(Stored items from a collection)
=== Section Start ===
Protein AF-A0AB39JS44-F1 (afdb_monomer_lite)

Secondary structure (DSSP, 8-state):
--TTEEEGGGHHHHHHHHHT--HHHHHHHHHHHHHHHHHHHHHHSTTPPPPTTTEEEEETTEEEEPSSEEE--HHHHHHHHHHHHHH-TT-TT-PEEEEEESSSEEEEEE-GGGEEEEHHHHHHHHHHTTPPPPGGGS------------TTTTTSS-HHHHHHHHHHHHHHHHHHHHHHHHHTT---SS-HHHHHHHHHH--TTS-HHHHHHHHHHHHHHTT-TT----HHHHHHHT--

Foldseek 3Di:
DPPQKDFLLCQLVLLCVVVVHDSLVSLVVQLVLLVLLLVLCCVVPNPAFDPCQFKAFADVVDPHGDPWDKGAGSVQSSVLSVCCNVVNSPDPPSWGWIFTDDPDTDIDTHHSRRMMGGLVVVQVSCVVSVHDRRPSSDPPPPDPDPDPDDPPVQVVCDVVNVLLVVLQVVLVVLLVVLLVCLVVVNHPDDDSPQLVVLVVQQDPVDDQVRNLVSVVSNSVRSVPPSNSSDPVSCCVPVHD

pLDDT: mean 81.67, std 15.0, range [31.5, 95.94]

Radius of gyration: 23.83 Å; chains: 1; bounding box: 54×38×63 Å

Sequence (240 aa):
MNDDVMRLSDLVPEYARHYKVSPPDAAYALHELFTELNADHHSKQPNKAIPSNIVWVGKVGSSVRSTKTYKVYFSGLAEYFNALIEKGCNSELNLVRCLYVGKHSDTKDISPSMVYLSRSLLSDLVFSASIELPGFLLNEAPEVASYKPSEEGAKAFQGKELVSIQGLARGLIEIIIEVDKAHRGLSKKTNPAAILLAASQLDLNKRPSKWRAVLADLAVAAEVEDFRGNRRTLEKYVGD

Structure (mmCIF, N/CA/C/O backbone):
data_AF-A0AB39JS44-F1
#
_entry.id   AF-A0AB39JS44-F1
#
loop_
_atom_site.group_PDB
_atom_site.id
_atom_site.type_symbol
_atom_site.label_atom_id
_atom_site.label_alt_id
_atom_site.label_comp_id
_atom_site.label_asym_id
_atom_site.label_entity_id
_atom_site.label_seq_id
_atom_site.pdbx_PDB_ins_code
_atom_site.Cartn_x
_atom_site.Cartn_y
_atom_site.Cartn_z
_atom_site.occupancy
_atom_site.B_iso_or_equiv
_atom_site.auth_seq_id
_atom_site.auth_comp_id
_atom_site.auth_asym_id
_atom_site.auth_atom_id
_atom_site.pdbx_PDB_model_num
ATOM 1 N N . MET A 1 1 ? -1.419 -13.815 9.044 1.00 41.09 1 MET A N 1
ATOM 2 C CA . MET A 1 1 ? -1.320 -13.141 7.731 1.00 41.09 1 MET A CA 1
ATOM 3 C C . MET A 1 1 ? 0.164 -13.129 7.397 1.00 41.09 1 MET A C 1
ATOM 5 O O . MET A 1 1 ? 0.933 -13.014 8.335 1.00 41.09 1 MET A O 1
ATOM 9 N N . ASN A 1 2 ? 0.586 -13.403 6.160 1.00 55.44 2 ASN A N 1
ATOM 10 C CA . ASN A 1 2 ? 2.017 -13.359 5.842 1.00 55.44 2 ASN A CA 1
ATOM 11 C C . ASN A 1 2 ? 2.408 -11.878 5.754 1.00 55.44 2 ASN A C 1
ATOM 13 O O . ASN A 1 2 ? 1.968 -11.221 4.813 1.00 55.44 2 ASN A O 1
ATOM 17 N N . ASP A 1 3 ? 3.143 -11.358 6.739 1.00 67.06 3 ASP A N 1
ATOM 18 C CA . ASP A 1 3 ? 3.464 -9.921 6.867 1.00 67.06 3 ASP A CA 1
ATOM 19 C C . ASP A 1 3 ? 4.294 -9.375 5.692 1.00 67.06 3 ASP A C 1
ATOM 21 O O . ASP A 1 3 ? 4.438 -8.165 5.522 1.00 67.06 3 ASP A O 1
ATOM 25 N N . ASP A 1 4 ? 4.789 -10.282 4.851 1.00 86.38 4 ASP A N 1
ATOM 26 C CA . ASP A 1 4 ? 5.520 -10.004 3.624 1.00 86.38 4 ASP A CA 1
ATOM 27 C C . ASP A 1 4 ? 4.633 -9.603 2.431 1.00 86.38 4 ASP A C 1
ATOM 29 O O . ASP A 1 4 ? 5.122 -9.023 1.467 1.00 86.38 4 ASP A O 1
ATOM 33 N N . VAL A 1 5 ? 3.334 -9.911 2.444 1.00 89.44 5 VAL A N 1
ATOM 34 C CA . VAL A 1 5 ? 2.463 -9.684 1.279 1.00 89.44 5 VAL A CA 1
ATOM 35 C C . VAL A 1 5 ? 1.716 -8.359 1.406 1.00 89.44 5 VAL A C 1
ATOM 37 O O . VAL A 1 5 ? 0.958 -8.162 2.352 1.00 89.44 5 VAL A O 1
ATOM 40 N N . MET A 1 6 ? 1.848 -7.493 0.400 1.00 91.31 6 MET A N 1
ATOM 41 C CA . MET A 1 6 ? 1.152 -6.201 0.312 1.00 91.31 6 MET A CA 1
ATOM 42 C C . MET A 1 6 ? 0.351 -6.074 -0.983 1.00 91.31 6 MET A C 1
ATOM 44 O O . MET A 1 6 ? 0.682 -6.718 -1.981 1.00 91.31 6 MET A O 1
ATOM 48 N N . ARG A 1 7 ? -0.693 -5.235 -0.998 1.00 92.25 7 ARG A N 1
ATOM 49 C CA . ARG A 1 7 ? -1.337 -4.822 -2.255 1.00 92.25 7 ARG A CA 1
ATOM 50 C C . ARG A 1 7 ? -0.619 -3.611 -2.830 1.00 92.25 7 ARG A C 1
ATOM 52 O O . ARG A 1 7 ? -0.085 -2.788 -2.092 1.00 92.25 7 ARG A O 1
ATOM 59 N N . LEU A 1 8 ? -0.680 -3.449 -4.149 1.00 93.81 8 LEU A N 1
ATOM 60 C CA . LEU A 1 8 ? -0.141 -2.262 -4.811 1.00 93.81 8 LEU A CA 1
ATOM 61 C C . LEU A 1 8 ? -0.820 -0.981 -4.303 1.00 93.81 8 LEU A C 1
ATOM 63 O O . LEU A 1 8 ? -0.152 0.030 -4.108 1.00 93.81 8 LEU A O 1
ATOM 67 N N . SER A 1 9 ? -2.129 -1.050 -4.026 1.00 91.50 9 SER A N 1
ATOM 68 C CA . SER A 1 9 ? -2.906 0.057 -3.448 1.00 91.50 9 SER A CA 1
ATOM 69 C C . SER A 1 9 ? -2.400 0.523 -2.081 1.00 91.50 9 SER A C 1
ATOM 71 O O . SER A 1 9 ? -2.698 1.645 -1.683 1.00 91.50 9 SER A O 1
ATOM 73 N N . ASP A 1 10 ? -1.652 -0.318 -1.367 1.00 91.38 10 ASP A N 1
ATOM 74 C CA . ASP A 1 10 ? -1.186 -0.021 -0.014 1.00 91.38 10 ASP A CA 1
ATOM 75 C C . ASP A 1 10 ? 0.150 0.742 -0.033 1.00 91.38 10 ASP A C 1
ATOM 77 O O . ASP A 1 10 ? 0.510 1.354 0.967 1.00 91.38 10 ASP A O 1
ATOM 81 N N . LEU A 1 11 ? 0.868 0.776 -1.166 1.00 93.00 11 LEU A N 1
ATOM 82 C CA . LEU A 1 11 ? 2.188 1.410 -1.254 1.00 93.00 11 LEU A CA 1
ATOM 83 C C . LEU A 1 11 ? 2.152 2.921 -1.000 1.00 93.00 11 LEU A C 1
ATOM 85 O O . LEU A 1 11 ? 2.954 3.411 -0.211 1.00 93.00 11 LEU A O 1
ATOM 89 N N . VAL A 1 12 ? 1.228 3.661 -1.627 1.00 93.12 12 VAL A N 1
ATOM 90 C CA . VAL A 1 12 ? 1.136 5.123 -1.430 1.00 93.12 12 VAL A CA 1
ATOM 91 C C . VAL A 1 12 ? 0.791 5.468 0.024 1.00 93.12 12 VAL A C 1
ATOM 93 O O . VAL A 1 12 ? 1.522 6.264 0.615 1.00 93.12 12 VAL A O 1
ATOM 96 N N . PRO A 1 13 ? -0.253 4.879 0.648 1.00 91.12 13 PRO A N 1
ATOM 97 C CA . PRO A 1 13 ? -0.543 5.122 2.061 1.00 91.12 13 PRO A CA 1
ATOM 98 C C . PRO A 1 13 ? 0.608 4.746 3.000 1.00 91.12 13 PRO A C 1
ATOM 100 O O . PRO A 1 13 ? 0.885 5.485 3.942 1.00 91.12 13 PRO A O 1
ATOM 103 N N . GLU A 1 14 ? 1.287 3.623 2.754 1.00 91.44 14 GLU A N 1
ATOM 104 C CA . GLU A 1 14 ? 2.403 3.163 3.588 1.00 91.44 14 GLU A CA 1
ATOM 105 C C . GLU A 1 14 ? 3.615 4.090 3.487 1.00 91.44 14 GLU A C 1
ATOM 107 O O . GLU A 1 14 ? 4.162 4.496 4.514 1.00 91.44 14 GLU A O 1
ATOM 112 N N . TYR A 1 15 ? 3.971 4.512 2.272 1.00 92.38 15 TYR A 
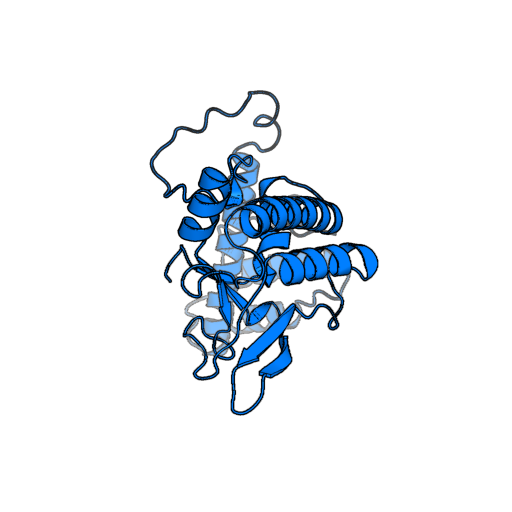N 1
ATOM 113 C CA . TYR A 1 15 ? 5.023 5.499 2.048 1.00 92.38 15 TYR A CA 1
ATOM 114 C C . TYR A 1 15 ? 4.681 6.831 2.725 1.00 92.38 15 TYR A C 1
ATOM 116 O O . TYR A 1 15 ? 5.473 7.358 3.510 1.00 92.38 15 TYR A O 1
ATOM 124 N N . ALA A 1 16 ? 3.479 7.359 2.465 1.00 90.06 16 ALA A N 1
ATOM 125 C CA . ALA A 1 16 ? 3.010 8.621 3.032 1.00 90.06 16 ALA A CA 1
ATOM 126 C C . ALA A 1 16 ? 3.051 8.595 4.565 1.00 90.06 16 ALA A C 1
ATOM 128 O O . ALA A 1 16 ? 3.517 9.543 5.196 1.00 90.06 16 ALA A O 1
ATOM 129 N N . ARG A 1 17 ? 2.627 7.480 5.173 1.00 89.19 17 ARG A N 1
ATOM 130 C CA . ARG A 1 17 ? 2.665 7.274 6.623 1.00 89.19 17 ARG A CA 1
=== Section End ===
Work item: Given the records above, reproduce precisely and only the lines between the line holding "ATOM 10 C CA" and the line holding "ATOM 74 C CA", inclusive.

Output:
ATOM 10 C CA . ASN A 1 2 ? 2.017 -13.359 5.842 1.00 55.44 2 ASN A CA 1
ATOM 11 C C . ASN A 1 2 ? 2.408 -11.878 5.754 1.00 55.44 2 ASN A C 1
ATOM 13 O O . ASN A 1 2 ? 1.968 -11.221 4.813 1.00 55.44 2 ASN A O 1
ATOM 17 N N . ASP A 1 3 ? 3.143 -11.358 6.739 1.00 67.06 3 ASP A N 1
ATOM 18 C CA . ASP A 1 3 ? 3.464 -9.921 6.867 1.00 67.06 3 ASP A CA 1
ATOM 19 C C . ASP A 1 3 ? 4.294 -9.375 5.692 1.00 67.06 3 ASP A C 1
ATOM 21 O O . ASP A 1 3 ? 4.438 -8.165 5.522 1.00 67.06 3 ASP A O 1
ATOM 25 N N . ASP A 1 4 ? 4.789 -10.282 4.851 1.00 86.38 4 ASP A N 1
ATOM 26 C CA . ASP A 1 4 ? 5.520 -10.004 3.624 1.00 86.38 4 ASP A CA 1
ATOM 27 C C . ASP A 1 4 ? 4.633 -9.603 2.431 1.00 86.38 4 ASP A C 1
ATOM 29 O O . ASP A 1 4 ? 5.122 -9.023 1.467 1.00 86.38 4 ASP A O 1
ATOM 33 N N . VAL A 1 5 ? 3.334 -9.911 2.444 1.00 89.44 5 VAL A N 1
ATOM 34 C CA . VAL A 1 5 ? 2.463 -9.684 1.279 1.00 89.44 5 VAL A CA 1
ATOM 35 C C . VAL A 1 5 ? 1.716 -8.359 1.406 1.00 89.44 5 VAL A C 1
ATOM 37 O O . VAL A 1 5 ? 0.958 -8.162 2.352 1.00 89.44 5 VAL A O 1
ATOM 40 N N . MET A 1 6 ? 1.848 -7.493 0.400 1.00 91.31 6 MET A N 1
ATOM 41 C CA . MET A 1 6 ? 1.152 -6.201 0.312 1.00 91.31 6 MET A CA 1
ATOM 42 C C . MET A 1 6 ? 0.351 -6.074 -0.983 1.00 91.31 6 MET A C 1
ATOM 44 O O . MET A 1 6 ? 0.682 -6.718 -1.981 1.00 91.31 6 MET A O 1
ATOM 48 N N . ARG A 1 7 ? -0.693 -5.235 -0.998 1.00 92.25 7 ARG A N 1
ATOM 49 C CA . ARG A 1 7 ? -1.337 -4.822 -2.255 1.00 92.25 7 ARG A CA 1
ATOM 50 C C . ARG A 1 7 ? -0.619 -3.611 -2.830 1.00 92.25 7 ARG A C 1
ATOM 52 O O . ARG A 1 7 ? -0.085 -2.788 -2.092 1.00 92.25 7 ARG A O 1
ATOM 59 N N . LEU A 1 8 ? -0.680 -3.449 -4.149 1.00 93.81 8 LEU A N 1
ATOM 60 C CA . LEU A 1 8 ? -0.141 -2.262 -4.811 1.00 93.81 8 LEU A CA 1
ATOM 61 C C . LEU A 1 8 ? -0.820 -0.981 -4.303 1.00 93.81 8 LEU A C 1
ATOM 63 O O . LEU A 1 8 ? -0.152 0.030 -4.108 1.00 93.81 8 LEU A O 1
ATOM 67 N N . SER A 1 9 ? -2.129 -1.050 -4.026 1.00 91.50 9 SER A N 1
ATOM 68 C CA . SER A 1 9 ? -2.906 0.057 -3.448 1.00 91.50 9 SER A CA 1
ATOM 69 C C . SER A 1 9 ? -2.400 0.523 -2.081 1.00 91.50 9 SER A C 1
ATOM 71 O O . SER A 1 9 ? -2.698 1.645 -1.683 1.00 91.50 9 SER A O 1
ATOM 73 N N . ASP A 1 10 ? -1.652 -0.318 -1.367 1.00 91.38 10 ASP A N 1
ATOM 74 C CA . ASP A 1 10 ? -1.186 -0.021 -0.014 1.00 91.38 10 ASP A CA 1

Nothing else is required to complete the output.